Task goal ▸ Identify all lines in the data containing the string "gyration". Copy them out.

(Recorded data)
□ □ □ □ □ □ □
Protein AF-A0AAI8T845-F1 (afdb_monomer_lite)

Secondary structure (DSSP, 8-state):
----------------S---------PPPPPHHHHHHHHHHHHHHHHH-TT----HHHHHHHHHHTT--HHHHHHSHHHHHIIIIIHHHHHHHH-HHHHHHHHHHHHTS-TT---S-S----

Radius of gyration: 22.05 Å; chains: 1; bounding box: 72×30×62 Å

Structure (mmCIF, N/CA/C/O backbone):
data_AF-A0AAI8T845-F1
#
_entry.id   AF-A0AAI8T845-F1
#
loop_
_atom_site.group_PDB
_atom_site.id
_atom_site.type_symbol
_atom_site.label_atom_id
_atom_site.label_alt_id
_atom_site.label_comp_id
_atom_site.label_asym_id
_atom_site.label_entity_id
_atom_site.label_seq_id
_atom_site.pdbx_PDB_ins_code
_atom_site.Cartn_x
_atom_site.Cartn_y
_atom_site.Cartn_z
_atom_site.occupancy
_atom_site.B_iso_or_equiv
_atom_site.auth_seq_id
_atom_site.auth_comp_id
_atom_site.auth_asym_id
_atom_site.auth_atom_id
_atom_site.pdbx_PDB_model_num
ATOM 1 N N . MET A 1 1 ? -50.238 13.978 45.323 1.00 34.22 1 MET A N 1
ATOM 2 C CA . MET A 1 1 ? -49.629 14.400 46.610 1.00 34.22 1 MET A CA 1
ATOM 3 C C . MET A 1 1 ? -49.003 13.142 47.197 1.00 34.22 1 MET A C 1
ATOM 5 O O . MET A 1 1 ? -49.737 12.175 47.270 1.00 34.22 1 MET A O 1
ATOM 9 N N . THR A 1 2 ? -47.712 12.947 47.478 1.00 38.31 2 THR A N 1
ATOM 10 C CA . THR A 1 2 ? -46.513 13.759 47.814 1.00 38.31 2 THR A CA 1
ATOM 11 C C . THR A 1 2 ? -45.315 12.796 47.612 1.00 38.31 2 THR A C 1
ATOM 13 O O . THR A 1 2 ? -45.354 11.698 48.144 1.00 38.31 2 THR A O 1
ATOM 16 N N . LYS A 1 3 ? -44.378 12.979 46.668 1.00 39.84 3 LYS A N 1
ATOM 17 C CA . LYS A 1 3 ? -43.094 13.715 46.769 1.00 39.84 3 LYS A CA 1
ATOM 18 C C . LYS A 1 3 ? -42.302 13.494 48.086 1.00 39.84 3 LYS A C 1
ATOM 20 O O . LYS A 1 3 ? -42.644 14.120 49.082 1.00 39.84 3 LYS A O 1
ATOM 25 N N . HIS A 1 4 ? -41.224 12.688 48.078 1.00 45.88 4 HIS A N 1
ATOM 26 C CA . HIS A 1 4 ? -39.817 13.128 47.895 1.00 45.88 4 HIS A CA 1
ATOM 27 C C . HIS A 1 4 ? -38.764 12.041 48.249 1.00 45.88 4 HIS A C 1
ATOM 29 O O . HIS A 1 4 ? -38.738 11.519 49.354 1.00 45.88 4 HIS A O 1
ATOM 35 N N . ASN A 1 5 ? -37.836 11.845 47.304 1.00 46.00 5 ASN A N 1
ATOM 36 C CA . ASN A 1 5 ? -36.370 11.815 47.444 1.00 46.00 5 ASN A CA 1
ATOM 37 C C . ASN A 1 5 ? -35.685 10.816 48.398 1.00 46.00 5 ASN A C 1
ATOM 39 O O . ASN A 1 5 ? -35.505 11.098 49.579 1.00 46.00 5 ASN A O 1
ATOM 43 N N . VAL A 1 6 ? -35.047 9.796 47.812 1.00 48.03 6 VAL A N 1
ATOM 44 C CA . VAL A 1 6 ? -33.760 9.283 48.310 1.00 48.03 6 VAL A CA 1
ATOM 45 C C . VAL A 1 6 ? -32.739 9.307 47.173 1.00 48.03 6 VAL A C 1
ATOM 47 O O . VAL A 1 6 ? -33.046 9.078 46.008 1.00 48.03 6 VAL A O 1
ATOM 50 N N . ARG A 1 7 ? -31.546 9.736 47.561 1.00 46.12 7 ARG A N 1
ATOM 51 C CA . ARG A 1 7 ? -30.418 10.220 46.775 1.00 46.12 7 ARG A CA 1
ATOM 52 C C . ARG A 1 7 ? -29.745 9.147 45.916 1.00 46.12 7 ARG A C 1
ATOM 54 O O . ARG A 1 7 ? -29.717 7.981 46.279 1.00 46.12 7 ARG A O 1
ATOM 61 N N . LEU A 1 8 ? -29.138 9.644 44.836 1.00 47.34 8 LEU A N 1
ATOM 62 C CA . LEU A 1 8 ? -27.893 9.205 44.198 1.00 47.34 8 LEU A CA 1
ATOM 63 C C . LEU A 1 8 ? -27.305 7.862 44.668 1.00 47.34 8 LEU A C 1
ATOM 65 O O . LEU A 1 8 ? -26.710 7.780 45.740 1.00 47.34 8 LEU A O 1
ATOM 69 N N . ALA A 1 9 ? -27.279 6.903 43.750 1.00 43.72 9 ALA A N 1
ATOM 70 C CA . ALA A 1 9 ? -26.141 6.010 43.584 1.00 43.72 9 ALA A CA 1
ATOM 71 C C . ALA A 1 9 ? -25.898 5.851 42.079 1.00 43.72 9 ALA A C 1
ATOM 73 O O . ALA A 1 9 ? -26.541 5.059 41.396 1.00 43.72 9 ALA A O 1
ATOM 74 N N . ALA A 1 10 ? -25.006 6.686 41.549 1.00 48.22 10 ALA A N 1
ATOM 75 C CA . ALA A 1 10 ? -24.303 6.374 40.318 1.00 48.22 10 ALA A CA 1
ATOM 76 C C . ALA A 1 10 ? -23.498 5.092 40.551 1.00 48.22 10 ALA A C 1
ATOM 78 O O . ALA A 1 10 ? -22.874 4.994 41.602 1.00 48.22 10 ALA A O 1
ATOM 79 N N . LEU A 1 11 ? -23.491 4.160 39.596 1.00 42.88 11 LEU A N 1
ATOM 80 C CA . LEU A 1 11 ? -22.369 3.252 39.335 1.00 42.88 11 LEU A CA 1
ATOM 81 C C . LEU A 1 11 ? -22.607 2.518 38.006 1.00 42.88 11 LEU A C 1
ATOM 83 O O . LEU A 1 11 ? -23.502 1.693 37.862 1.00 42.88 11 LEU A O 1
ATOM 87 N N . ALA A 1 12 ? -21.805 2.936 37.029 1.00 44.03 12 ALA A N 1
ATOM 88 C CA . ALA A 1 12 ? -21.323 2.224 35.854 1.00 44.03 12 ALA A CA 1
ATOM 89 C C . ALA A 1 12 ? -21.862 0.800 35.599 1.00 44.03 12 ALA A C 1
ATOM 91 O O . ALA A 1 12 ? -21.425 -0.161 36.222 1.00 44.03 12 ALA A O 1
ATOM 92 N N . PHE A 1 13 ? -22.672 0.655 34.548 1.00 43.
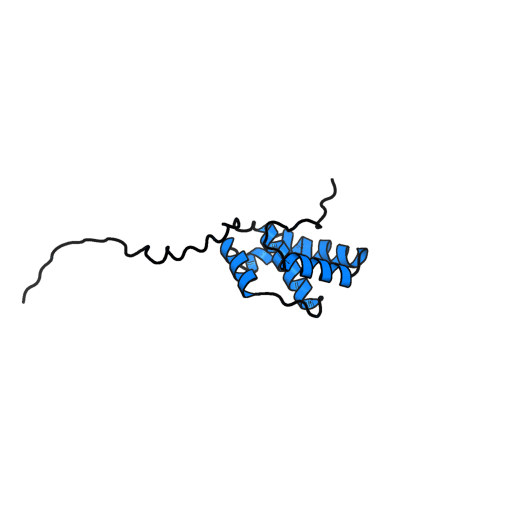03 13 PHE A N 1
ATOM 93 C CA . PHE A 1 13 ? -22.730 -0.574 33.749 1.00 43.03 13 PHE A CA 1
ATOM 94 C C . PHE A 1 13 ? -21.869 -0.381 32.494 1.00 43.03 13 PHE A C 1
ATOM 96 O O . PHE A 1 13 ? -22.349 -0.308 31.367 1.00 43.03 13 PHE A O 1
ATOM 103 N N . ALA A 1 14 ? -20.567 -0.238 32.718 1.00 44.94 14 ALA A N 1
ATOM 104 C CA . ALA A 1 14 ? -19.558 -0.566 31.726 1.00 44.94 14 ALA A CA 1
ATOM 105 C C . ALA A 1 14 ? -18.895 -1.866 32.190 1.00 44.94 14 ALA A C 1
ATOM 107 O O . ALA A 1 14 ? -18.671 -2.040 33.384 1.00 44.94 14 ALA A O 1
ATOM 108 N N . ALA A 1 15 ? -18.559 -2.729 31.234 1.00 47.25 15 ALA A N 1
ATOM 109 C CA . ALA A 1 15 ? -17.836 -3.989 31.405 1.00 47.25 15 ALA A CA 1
□ □ □ □ □ □ □
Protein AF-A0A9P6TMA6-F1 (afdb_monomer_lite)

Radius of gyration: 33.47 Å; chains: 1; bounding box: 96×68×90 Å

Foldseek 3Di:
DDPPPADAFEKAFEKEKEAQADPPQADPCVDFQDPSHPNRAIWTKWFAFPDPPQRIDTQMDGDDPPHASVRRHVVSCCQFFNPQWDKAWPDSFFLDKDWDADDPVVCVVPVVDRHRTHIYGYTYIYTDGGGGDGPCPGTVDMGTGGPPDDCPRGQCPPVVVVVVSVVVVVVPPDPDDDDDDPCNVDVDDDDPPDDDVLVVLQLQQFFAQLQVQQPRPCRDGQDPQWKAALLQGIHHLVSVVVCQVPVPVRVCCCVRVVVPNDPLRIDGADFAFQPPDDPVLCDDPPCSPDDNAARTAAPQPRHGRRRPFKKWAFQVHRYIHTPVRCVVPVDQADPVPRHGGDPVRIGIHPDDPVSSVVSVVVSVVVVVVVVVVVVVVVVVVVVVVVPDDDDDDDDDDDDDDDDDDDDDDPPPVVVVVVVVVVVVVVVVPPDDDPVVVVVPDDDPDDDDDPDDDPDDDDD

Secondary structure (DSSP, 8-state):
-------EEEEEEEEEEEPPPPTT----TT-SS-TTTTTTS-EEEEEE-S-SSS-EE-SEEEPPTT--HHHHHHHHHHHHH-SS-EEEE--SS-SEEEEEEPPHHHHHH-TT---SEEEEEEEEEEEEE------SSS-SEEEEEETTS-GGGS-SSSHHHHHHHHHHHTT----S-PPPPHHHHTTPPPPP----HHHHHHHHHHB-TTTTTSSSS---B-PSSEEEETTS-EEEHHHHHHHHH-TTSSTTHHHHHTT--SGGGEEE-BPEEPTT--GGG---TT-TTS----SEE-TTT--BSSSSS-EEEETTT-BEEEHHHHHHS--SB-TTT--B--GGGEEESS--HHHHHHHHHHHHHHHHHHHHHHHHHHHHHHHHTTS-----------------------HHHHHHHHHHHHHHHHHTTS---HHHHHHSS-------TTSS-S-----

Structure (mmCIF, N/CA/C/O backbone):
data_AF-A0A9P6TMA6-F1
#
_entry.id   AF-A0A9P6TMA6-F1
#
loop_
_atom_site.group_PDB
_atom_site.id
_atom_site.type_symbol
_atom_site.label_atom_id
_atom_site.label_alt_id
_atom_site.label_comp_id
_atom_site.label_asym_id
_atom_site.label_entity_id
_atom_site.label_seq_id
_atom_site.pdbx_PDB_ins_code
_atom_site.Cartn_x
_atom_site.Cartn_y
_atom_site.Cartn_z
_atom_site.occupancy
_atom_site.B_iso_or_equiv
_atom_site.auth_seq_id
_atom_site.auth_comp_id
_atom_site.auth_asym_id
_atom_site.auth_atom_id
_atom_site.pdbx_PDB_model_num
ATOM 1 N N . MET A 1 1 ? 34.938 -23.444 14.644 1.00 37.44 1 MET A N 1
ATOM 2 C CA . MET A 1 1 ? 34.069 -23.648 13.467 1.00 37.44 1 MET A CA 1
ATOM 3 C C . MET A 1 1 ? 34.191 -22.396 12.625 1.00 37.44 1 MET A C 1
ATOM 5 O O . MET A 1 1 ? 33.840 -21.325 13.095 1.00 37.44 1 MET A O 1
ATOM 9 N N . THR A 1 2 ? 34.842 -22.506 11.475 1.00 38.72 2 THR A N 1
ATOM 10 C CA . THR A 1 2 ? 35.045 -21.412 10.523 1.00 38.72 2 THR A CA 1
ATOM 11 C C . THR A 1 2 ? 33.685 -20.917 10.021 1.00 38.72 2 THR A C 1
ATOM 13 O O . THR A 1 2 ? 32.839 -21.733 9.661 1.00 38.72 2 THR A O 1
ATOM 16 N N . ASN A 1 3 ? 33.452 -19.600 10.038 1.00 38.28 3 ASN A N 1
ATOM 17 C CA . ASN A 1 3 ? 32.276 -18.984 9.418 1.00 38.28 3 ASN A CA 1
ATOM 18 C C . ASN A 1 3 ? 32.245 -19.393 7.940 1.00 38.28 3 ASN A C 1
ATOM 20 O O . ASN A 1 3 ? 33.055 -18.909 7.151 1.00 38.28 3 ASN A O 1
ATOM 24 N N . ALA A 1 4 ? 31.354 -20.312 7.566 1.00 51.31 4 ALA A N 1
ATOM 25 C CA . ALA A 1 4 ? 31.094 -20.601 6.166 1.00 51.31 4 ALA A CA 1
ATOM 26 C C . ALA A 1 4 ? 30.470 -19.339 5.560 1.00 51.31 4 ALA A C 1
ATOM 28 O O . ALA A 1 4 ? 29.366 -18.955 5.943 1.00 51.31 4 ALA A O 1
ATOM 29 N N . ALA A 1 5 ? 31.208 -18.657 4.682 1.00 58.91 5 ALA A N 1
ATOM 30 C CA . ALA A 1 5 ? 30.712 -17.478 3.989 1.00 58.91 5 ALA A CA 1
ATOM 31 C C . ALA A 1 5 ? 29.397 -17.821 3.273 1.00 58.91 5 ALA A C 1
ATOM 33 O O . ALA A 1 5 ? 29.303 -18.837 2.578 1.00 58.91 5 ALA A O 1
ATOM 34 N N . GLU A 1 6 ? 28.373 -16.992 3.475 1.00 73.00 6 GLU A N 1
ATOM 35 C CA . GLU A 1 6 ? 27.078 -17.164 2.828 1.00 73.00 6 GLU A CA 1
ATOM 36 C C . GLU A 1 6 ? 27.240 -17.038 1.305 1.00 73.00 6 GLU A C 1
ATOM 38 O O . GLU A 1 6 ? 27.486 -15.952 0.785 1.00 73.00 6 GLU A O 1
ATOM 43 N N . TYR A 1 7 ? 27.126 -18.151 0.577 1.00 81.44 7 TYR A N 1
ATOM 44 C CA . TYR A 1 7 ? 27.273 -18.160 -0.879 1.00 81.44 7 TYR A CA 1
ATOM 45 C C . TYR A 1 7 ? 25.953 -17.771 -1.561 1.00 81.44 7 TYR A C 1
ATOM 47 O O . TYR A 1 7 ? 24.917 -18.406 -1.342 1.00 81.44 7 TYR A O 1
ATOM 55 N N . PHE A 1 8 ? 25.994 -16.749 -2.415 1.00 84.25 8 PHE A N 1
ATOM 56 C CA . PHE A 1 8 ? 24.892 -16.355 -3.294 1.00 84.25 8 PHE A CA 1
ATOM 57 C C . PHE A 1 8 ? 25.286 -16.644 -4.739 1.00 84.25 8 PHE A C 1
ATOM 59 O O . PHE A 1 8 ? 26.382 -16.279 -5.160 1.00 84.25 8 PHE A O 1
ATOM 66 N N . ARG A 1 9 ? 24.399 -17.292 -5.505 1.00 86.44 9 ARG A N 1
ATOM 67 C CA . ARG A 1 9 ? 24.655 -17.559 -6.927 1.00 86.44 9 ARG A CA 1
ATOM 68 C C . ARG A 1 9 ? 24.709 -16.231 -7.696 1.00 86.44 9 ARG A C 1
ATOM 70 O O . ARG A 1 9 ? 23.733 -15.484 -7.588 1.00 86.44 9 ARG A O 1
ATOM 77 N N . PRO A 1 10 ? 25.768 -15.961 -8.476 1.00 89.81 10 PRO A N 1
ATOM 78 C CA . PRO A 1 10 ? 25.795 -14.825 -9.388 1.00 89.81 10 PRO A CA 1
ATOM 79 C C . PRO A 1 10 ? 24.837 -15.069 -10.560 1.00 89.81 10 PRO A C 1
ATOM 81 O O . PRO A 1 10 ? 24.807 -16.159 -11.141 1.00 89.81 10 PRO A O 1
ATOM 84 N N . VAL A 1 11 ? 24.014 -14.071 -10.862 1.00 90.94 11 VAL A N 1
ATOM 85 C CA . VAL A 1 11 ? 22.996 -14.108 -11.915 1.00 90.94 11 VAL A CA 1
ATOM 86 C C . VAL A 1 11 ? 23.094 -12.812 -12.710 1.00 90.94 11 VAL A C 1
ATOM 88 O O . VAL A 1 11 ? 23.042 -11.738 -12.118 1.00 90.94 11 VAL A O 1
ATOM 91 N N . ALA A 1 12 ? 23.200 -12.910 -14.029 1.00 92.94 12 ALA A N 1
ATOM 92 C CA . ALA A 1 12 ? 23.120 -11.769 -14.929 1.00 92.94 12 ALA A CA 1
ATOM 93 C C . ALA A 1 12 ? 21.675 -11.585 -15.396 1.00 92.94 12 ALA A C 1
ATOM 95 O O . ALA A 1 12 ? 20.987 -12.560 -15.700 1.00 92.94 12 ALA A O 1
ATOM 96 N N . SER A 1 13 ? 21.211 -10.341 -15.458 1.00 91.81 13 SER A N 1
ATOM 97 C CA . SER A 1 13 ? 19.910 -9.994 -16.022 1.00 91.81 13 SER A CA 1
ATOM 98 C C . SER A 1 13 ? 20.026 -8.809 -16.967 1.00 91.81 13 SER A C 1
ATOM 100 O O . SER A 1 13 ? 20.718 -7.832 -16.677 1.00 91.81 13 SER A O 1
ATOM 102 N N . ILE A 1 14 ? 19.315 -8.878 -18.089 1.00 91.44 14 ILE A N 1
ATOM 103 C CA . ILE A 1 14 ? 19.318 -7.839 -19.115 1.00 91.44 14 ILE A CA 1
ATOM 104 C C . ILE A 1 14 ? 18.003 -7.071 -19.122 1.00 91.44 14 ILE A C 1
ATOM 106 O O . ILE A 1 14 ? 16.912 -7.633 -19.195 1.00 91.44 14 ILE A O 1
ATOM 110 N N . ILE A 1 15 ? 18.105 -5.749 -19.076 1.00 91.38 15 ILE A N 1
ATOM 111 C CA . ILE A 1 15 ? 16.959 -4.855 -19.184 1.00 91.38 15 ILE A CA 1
□ □ □ □ □ □ □
Solution to this task ▸
Radius of gyration: 22.05 Å; chains: 1; bounding box: 72×30×62 Å
Radius of gyration: 33.47 Å; chains: 1; bounding box: 96×68×90 Å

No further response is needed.